* **TASK REQUIREMENTS**
Look below for the line containing "ATOM 31 C C"; from there through the line containing "ATOM 48 C C .", both lines included, please set down each line exactly and nothing else.
[Opening EXTRACTED INFORMATION section]
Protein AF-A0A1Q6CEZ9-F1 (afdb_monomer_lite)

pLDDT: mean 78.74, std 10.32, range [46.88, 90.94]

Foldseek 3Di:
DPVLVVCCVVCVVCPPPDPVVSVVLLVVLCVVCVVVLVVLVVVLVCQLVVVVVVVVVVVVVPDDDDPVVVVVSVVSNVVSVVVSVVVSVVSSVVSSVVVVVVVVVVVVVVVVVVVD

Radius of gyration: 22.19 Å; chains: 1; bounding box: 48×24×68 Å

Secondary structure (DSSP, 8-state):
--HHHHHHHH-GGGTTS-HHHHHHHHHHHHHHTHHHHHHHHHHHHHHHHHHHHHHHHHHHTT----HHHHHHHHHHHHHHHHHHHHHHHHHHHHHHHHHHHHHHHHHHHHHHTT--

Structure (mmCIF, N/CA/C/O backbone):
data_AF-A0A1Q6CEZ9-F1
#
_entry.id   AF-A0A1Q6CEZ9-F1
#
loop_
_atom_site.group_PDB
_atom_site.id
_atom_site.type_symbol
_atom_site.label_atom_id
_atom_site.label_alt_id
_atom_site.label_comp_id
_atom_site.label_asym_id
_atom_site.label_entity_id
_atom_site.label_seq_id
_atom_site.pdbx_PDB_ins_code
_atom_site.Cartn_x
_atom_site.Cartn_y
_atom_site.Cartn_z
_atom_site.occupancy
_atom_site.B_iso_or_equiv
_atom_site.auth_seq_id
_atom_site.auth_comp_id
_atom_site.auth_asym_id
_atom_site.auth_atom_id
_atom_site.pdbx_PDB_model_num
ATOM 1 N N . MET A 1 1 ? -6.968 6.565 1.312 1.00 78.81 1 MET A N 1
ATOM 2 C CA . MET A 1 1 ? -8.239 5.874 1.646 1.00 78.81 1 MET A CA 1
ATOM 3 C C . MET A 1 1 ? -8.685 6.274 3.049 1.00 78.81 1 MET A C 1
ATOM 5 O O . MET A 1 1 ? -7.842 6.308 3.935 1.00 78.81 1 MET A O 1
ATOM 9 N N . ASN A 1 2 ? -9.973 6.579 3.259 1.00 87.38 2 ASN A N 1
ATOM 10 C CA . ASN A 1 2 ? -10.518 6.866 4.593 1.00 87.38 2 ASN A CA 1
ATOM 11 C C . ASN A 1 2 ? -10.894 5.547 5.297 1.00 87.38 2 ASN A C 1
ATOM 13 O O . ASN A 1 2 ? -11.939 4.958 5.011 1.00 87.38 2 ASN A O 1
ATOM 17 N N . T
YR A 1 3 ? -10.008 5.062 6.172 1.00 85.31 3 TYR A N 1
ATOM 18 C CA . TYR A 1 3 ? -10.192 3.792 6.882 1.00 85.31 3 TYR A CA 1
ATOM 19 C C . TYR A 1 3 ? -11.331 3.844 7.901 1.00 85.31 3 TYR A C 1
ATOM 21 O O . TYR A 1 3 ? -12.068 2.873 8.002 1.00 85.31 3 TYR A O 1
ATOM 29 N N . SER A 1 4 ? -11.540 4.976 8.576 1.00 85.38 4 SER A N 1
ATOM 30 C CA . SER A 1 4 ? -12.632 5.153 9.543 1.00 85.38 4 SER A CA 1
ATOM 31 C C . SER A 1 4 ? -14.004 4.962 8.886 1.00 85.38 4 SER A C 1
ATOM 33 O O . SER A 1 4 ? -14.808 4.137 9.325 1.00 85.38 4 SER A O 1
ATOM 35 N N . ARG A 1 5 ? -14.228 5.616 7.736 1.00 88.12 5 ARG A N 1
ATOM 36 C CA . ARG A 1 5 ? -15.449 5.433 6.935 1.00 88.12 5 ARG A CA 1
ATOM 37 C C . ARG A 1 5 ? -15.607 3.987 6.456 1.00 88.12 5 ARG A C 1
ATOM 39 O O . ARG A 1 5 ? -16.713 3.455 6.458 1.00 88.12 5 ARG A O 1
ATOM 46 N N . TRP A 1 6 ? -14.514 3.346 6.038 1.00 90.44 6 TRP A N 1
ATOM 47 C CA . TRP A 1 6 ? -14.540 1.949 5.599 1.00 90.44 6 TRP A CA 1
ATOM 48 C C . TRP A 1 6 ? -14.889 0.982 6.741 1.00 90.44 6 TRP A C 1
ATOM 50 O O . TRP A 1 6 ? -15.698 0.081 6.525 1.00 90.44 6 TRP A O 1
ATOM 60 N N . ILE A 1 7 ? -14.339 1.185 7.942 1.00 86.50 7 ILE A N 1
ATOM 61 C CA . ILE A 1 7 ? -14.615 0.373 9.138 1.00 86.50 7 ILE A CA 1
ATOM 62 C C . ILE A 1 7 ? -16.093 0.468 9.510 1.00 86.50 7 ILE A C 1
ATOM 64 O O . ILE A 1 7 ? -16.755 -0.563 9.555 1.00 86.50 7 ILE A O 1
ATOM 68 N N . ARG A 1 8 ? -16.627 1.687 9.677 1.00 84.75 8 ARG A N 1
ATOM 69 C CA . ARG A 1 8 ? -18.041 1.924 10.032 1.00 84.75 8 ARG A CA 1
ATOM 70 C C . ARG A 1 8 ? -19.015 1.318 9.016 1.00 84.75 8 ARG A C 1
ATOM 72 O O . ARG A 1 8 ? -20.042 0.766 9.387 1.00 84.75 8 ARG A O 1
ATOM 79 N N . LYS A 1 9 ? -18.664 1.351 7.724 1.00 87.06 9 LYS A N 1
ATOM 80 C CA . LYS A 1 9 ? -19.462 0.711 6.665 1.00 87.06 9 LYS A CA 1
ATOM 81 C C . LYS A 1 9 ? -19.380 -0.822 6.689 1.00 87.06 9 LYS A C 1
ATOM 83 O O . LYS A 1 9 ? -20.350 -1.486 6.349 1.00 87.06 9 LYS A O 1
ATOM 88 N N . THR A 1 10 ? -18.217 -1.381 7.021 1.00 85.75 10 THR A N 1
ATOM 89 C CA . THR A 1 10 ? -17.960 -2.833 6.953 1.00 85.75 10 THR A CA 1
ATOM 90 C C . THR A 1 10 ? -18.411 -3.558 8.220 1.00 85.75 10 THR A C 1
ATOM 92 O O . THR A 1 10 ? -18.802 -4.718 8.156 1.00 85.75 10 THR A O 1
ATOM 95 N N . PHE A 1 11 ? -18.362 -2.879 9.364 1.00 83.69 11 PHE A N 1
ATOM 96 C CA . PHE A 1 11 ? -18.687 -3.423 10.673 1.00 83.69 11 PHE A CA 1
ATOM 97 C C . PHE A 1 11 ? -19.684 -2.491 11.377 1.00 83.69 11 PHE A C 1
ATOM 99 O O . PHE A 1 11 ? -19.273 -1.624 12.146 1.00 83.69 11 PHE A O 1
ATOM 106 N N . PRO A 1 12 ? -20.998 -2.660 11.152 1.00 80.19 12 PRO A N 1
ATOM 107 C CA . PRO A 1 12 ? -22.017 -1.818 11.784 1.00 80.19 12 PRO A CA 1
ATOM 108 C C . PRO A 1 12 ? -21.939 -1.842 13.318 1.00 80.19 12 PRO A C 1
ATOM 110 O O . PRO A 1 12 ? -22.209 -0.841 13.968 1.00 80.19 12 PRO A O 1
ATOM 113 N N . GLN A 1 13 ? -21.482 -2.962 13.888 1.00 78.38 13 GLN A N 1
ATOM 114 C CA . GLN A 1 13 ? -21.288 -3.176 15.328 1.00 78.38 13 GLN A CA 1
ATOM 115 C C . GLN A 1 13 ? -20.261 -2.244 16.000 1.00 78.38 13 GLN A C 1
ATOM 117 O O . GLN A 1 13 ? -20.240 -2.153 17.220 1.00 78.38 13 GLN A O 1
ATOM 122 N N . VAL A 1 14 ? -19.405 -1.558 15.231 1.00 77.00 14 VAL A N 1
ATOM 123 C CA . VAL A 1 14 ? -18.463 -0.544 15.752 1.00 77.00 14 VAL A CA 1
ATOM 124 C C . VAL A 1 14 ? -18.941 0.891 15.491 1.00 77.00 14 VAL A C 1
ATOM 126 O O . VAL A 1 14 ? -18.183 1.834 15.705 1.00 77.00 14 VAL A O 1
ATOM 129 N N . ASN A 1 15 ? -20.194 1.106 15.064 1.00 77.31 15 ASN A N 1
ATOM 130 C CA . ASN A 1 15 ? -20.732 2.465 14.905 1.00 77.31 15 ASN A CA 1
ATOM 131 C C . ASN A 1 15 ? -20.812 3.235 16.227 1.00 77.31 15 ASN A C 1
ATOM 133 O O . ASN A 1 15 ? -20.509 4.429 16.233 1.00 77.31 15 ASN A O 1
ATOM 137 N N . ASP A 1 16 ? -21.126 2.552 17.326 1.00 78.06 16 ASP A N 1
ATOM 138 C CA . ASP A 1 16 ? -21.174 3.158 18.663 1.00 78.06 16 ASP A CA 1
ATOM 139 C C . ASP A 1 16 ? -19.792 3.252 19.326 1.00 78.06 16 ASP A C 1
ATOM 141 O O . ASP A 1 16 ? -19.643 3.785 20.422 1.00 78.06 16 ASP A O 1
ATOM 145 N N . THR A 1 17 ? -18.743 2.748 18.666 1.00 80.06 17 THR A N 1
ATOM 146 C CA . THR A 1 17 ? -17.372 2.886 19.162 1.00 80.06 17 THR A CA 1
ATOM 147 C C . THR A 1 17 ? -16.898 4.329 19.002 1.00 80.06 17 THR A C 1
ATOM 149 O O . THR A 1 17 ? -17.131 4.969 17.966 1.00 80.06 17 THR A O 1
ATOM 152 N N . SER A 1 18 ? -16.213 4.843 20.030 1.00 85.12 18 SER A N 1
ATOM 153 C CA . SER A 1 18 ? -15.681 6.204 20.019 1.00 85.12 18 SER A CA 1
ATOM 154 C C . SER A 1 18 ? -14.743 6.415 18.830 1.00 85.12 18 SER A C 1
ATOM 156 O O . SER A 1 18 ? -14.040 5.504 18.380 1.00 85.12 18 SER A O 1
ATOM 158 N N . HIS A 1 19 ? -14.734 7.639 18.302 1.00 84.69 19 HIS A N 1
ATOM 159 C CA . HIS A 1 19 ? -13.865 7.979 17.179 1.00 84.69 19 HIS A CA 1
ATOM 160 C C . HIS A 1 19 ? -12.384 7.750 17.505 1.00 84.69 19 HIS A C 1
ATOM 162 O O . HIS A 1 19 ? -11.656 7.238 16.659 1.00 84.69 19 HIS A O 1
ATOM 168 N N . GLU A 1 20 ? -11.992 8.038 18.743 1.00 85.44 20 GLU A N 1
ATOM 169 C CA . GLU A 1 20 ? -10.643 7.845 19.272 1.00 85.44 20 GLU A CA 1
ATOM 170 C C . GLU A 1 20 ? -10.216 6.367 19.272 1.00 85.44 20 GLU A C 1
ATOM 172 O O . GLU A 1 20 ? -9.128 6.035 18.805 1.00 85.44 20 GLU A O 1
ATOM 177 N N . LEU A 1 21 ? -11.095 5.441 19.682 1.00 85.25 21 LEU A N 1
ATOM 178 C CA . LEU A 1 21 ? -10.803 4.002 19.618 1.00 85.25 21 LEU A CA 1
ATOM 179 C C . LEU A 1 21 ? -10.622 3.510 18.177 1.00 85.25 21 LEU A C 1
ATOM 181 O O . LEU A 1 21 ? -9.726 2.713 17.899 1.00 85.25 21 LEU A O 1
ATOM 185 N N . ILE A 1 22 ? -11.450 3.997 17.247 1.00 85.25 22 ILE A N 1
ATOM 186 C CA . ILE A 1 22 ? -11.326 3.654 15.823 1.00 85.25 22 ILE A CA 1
[Closing EXTRACTED INFORMATION section]
[Opening EXTRACTED INFORMATION section]
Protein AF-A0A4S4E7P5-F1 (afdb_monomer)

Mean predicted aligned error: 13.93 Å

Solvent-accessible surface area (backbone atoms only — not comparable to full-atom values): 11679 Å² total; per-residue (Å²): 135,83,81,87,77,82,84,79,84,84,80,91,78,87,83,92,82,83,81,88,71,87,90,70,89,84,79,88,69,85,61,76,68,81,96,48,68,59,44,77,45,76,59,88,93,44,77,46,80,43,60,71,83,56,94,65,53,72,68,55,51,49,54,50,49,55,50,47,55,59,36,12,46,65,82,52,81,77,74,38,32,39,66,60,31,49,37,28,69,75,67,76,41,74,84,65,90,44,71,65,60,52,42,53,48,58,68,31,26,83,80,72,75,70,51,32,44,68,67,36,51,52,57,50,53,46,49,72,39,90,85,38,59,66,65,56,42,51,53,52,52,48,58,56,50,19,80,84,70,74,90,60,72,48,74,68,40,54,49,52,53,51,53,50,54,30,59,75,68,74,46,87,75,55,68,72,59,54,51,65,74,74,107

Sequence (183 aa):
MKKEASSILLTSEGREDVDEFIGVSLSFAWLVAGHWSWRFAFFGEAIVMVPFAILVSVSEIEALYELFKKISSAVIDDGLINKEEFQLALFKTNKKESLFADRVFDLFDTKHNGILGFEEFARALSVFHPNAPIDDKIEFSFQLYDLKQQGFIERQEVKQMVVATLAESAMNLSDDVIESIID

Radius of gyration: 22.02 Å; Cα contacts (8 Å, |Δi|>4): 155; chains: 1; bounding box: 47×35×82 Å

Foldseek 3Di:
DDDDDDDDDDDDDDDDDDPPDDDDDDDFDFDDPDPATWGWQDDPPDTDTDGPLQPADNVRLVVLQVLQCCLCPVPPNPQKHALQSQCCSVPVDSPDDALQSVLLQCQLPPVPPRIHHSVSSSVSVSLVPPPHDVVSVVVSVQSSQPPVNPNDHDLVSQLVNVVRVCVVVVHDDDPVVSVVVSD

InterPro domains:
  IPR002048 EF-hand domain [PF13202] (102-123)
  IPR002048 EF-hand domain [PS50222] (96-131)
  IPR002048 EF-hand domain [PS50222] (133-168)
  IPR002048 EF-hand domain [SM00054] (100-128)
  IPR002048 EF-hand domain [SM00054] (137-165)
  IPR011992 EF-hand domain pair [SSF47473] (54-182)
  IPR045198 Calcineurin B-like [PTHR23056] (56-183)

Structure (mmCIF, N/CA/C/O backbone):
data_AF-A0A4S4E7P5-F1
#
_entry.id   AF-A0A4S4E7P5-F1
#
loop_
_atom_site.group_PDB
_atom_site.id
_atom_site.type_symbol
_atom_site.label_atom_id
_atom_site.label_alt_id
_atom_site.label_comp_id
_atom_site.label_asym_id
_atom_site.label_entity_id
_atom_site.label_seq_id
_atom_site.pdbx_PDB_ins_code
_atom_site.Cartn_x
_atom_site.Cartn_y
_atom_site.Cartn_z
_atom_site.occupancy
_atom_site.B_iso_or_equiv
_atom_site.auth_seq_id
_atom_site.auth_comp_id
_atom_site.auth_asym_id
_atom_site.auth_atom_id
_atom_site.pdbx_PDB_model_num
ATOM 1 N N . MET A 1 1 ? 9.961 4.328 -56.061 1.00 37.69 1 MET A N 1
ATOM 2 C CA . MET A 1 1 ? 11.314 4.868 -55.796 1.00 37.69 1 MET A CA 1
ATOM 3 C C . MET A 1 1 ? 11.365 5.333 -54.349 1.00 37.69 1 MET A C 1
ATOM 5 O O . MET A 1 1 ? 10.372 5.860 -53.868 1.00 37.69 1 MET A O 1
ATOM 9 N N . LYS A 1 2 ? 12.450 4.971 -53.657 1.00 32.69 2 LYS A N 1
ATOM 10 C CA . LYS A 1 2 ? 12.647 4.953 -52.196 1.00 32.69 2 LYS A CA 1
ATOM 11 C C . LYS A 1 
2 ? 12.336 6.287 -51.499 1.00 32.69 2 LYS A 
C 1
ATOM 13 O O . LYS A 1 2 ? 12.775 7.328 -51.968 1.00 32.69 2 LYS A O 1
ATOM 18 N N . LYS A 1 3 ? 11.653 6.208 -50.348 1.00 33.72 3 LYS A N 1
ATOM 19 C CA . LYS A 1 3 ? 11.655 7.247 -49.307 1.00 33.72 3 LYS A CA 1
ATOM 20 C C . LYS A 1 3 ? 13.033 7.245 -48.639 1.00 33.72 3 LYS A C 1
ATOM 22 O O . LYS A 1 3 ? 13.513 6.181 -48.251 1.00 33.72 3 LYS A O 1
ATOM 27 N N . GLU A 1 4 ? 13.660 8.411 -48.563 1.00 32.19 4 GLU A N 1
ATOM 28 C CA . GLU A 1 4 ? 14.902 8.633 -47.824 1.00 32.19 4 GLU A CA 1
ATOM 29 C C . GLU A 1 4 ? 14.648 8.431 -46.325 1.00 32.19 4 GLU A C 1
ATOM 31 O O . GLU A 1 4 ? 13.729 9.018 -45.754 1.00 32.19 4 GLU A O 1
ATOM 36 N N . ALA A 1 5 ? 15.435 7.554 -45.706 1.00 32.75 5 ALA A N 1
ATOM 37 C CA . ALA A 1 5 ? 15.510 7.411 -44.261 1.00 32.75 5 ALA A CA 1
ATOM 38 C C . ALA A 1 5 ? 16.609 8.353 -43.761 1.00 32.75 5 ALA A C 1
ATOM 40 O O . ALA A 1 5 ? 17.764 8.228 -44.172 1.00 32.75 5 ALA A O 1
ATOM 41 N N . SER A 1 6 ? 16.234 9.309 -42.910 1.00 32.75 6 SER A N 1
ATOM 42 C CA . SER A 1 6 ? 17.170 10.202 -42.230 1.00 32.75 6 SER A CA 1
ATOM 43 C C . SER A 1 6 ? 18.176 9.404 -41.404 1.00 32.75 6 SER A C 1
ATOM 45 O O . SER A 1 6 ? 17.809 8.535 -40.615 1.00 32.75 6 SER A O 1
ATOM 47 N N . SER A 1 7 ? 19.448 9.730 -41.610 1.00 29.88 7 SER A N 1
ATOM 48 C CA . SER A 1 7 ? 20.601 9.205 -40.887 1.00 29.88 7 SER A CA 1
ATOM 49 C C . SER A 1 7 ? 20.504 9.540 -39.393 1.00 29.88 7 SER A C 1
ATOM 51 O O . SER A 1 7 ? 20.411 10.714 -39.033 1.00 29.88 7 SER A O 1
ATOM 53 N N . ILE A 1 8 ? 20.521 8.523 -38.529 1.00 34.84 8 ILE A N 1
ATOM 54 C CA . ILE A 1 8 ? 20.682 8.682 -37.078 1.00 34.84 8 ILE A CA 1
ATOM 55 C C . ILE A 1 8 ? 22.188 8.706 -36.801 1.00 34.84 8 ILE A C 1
[Closing EXTRACTED INFORMATION section]
* **EXPECTED OUTPUT**
ATOM 31 C C . SER A 1 4 ? -14.004 4.962 8.886 1.00 85.38 4 SER A C 1
ATOM 33 O O . SER A 1 4 ? -14.808 4.137 9.325 1.00 85.38 4 SER A O 1
ATOM 35 N N . ARG A 1 5 ? -14.228 5.616 7.736 1.00 88.12 5 ARG A N 1
ATOM 36 C CA . ARG A 1 5 ? -15.449 5.433 6.935 1.00 88.12 5 ARG A CA 1
ATOM 37 C C . ARG A 1 5 ? -15.607 3.987 6.456 1.00 88.12 5 ARG A C 1
ATOM 39 O O . ARG A 1 5 ? -16.713 3.455 6.458 1.00 88.12 5 ARG A O 1
ATOM 46 N N . TRP A 1 6 ? -14.514 3.346 6.038 1.00 90.44 6 TRP A N 1
ATOM 47 C CA . TRP A 1 6 ? -14.540 1.949 5.599 1.00 90.44 6 TRP A CA 1
ATOM 48 C C . TRP A 1 6 ? -14.889 0.982 6.741 1.00 90.44 6 TRP A C 1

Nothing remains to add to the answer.